The fitting alignment problem refers to finding the maximal global alignment between a string v and a longer reference string w, out of all possible substrings of string w. Space-efficient algorithms are designed to reduce the relative amount of memory needed to achieve a certain functionality. The goal of this final project is to implement an algorithm to determine optimal fitting alignment in linear space and polynomial time. Specifically, the algorithm will run in O(m) space and O(mn) time for input sequences of length m and n. This algorithm will feature the Hirschberg Algorithm described in class and drawn from  the paper: “A Linear Space Algorithm for Computing Maximal Common Subsequences”. The Hirschberg Algorithm requires an initial call containing the beginning position and the ending position. In a global alignment problem, these values are inherently known. However, this is not true for a fitting alignment problem, which is why we must define subroutines to find the beginning of the optimal fitting alignment and the ending of the optimal fitting alignment while preserving O(m) memory usage and O(mn) time complexity.

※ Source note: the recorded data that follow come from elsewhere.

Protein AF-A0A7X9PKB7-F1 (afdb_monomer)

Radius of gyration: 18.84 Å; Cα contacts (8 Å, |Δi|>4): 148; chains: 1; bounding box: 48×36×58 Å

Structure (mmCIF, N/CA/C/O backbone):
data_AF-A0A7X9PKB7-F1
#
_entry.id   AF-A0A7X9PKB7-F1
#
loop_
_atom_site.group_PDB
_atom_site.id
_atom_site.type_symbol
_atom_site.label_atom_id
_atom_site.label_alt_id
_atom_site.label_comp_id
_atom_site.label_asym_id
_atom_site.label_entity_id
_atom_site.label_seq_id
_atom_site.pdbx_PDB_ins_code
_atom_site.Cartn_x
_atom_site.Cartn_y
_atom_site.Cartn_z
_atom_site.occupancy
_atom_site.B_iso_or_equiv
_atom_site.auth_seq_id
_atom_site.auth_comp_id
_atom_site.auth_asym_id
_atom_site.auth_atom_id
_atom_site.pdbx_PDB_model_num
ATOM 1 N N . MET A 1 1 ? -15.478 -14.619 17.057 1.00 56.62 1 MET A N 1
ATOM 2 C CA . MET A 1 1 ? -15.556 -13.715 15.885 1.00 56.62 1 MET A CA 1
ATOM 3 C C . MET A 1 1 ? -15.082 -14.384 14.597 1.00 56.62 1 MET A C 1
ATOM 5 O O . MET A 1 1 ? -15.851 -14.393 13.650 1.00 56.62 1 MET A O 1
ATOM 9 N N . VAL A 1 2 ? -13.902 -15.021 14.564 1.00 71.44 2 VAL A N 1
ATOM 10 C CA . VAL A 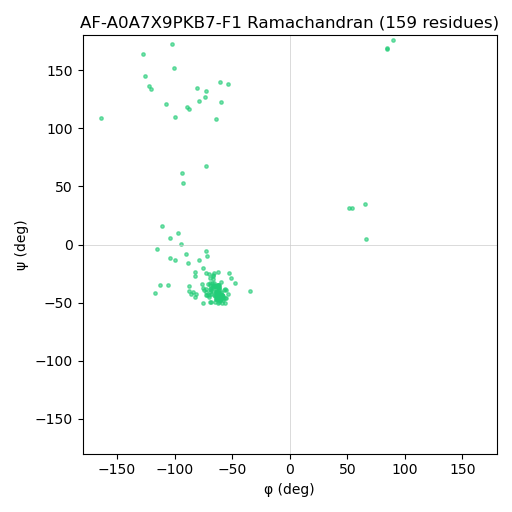1 2 ? -13.388 -15.733 13.368 1.00 71.44 2 VAL A CA 1
ATOM 11 C C . VAL A 1 2 ? -14.357 -16.786 12.778 1.00 71.44 2 VAL A C 1
ATOM 13 O O . VAL A 1 2 ? -14.559 -16.759 11.569 1.00 71.44 2 VAL A O 1
ATOM 16 N N . PRO A 1 3 ? -15.050 -17.635 13.571 1.00 76.50 3 PRO A N 1
ATOM 17 C CA . PRO A 1 3 ? -15.971 -18.635 13.010 1.00 76.50 3 PRO A CA 1
ATOM 18 C C . PRO A 1 3 ? -17.190 -18.016 12.313 1.00 76.50 3 PRO A C 1
ATOM 20 O O . PRO A 1 3 ? -17.635 -18.503 11.281 1.00 76.50 3 PRO A O 1
ATOM 23 N N . ILE A 1 4 ? -17.700 -16.903 12.848 1.00 80.62 4 ILE A N 1
ATOM 24 C CA . ILE A 1 4 ? -18.855 -16.185 12.289 1.00 80.62 4 ILE A CA 1
ATOM 25 C C . ILE A 1 4 ? -18.490 -15.551 10.941 1.00 80.62 4 ILE A C 1
ATOM 27 O O . ILE A 1 4 ? -19.280 -15.611 10.007 1.00 80.62 4 ILE A O 1
ATOM 31 N N . LEU A 1 5 ? -17.279 -15.000 10.813 1.00 77.88 5 LEU A N 1
ATOM 32 C CA . LEU A 1 5 ? -16.792 -14.435 9.551 1.00 77.88 5 LEU A CA 1
ATOM 33 C C . LEU A 1 5 ? -16.655 -15.500 8.455 1.00 77.88 5 LEU A C 1
ATOM 35 O O . LEU A 1 5 ? -17.014 -15.234 7.313 1.00 77.88 5 LEU A O 1
ATOM 39 N N . ILE A 1 6 ? -16.202 -16.710 8.801 1.00 80.25 6 ILE A N 1
ATOM 40 C CA . ILE A 1 6 ? -16.097 -17.832 7.853 1.00 80.25 6 ILE A CA 1
ATOM 41 C C . ILE A 1 6 ? -17.487 -18.275 7.384 1.00 80.25 6 ILE A C 1
ATOM 43 O O . ILE A 1 6 ? -17.701 -18.478 6.193 1.00 80.25 6 ILE A O 1
ATOM 47 N N . VAL A 1 7 ? -18.453 -18.380 8.298 1.00 81.44 7 VAL A N 1
ATOM 48 C CA . VAL A 1 7 ? -19.832 -18.751 7.943 1.00 81.44 7 VAL A CA 1
ATOM 49 C C . VAL A 1 7 ? -20.473 -17.693 7.041 1.00 81.44 7 VAL A C 1
ATOM 51 O O . VAL A 1 7 ? -21.060 -18.040 6.021 1.00 81.44 7 VAL A O 1
ATOM 54 N N . LEU A 1 8 ? -20.307 -16.405 7.358 1.00 78.19 8 LEU A N 1
ATOM 55 C CA . LEU A 1 8 ? -20.786 -15.310 6.508 1.00 78.19 8 LEU A CA 1
ATOM 56 C C . LEU A 1 8 ? -20.120 -15.315 5.126 1.00 78.19 8 LEU A C 1
ATOM 58 O O . LEU A 1 8 ? -20.791 -15.063 4.130 1.00 78.19 8 LEU A O 1
ATOM 62 N N . PHE A 1 9 ? -18.830 -15.644 5.057 1.00 77.12 9 PHE A N 1
ATOM 63 C CA . PHE A 1 9 ? -18.094 -15.781 3.801 1.00 77.12 9 PHE A CA 1
ATOM 64 C C . PHE A 1 9 ? -18.650 -16.913 2.926 1.00 77.12 9 PHE A C 1
ATOM 66 O O . PHE A 1 9 ? -18.903 -16.703 1.742 1.00 77.12 9 PHE A O 1
ATOM 73 N N . LEU A 1 10 ? -18.905 -18.089 3.508 1.00 79.06 10 LEU A N 1
ATOM 74 C CA . LEU A 1 10 ? -19.488 -19.224 2.786 1.00 79.06 10 LEU A CA 1
ATOM 75 C C . LEU A 1 10 ? -20.906 -18.909 2.290 1.00 79.06 10 LEU A C 1
ATOM 77 O O . LEU A 1 10 ? -21.230 -19.180 1.137 1.00 79.06 10 LEU A O 1
ATOM 81 N N . ILE A 1 11 ? -21.732 -18.272 3.126 1.00 79.06 11 ILE A N 1
ATOM 82 C CA . ILE A 1 11 ? -23.087 -17.845 2.748 1.00 79.06 11 ILE A CA 1
ATOM 83 C C . ILE A 1 11 ? -23.038 -16.819 1.604 1.00 79.06 11 ILE A C 1
ATOM 85 O O . ILE A 1 11 ? -23.789 -16.941 0.640 1.00 79.06 11 ILE A O 1
ATOM 89 N N . ALA A 1 12 ? -22.130 -15.841 1.665 1.00 73.50 12 ALA A N 1
ATOM 90 C CA . ALA A 1 12 ? -21.968 -14.831 0.619 1.00 73.50 12 ALA A CA 1
ATOM 91 C C . ALA A 1 12 ? -21.561 -15.433 -0.739 1.00 73.50 12 ALA A C 1
ATOM 93 O O . ALA A 1 12 ? -22.012 -14.947 -1.778 1.00 73.50 12 ALA A O 1
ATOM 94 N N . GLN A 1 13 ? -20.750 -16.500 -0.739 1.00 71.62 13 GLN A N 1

This is done below.

In [248]:
import numpy as np

def findEnd(short, reference, delta):
    M = [[0 for j in range(2)] for i in range(len(short)+1)]
    M = np.array(M)
    
    bestEnd = (len(short), len(reference))
    maxScore = float('-inf')

    for j in range(len(reference) + 1):
        if j == 0:
            M[0][0] = 0
            for i in range(len(short) + 1):
                if i > 0:
                    M[i][0] = M[i-1][0] + delta[short[i-1]]['-']
                    if i == len(short):
                        if M[i][0] > maxScore:
                            maxScore = M[i][0]
                            bestEnd = (i, j)
                            print(M[i][0])
        else:
            for i in range(len(short) + 1):
                if i == 0:
                    M[0][1] = 0
                else:
                    diag = M[i-1][0] + delta[short[i-1]][reference[j-1]]
                    delete = M[i-1][1] + delta[short[i-1]]['-']
                    insert = M[i][0] + delta[reference[j-1]]['-']
                    M[i][1] = max(diag, delete, insert)
                    if i == len(short):
                        print(M[i][1])
                        if M[i][1] > maxScore:
                            maxScore = M[i][1]
                            bestEnd = (i, j)
                        M[:,0] = M[:,1]
            
    
    return maxScore, bestEnd
                

In [249]:
keys = ['A', 'C', 'T', 'G', '-']
delta = {}
for i in range(len(keys)):
    delta[keys[i]] = {k : v for (k,v) in zip(keys, [1 if keys[i] == keys[j]  else -1 for j in range(len(keys))])}

score,fend = findEnd("TAGATA", "GTAGGCTTAAGGTTAT", delta)
score,fend

-6
-4
-2
0
0
0
0
1
1
2
1
0
0
1
1
2
1


(2, (6, 9))

In [250]:
def findStart(short, reference, delta, end):
    M = [[0 for j in range(2)] for i in range(len(short)+1)]
    M = np.array(M)
    bestStart = (0, len(reference))
    maxScore = float('-inf')
    for i in range(len(short) + 1):
        if i > 0:
            M[i][0] = M[i-1][0] + delta[short[i-1]]['-']
    for j in range(1,end[1]):
        for i in range(1,end[0]):
            if j == 0:
                M[0][1] = 0
            if i > 0:
                k = end[1] - j
                l = end[0] - i
                diag = M[i-1][0] + delta[short[l+1]][reference[k+1]]
                delete = M[i-1][1] + delta[short[l+1]]['-']
                insert = M[i][0] + delta[reference[k+1]]['-']
                M[i][1] = max(diag, delete, insert)
                if i == len(short):
                    if M[i][1] > maxScore:
                        maxScore = M[i][1]
                        bestStart = (i, j)
                    M[:,0] = M[:,1]
    
    return bestStart

In [251]:
keys = ['A', 'C', 'T', 'G', '-']
delta = {}
for i in range(len(keys)):
    delta[keys[i]] = {k : v for (k,v) in zip(keys, [1 if keys[i] == keys[j]  else -1 for j in range(len(keys))])}

# start = findStart("TAGATA", "GTAGGCTTAAGGTTA", delta, fend)
# start

In [252]:
UP = (-1,0)
LEFT = (0, -1)
TOPLEFT = (-1, -1)
ORIGIN = (0, 0)

def traceback_fitting(v, w, M, init_j, pointers):
    i, j = len(v), init_j
    new_v = []
    new_w = []
    while True:
        di, dj = pointers[i][j]
        if (di,dj) == LEFT:
            new_v.append('-')
            new_w.append(w[j-1])
        elif (di,dj) == UP:
            new_v.append(v[i-1])
            new_w.append('-')
        elif (di,dj) == TOPLEFT:
            new_v.append(v[i-1])
            new_w.append(w[j-1])
        i, j = i + di, j + dj
        if (i <= 0):
            break
    return ''.join(new_v[::-1]) + '\n'+''.join(new_w[::-1])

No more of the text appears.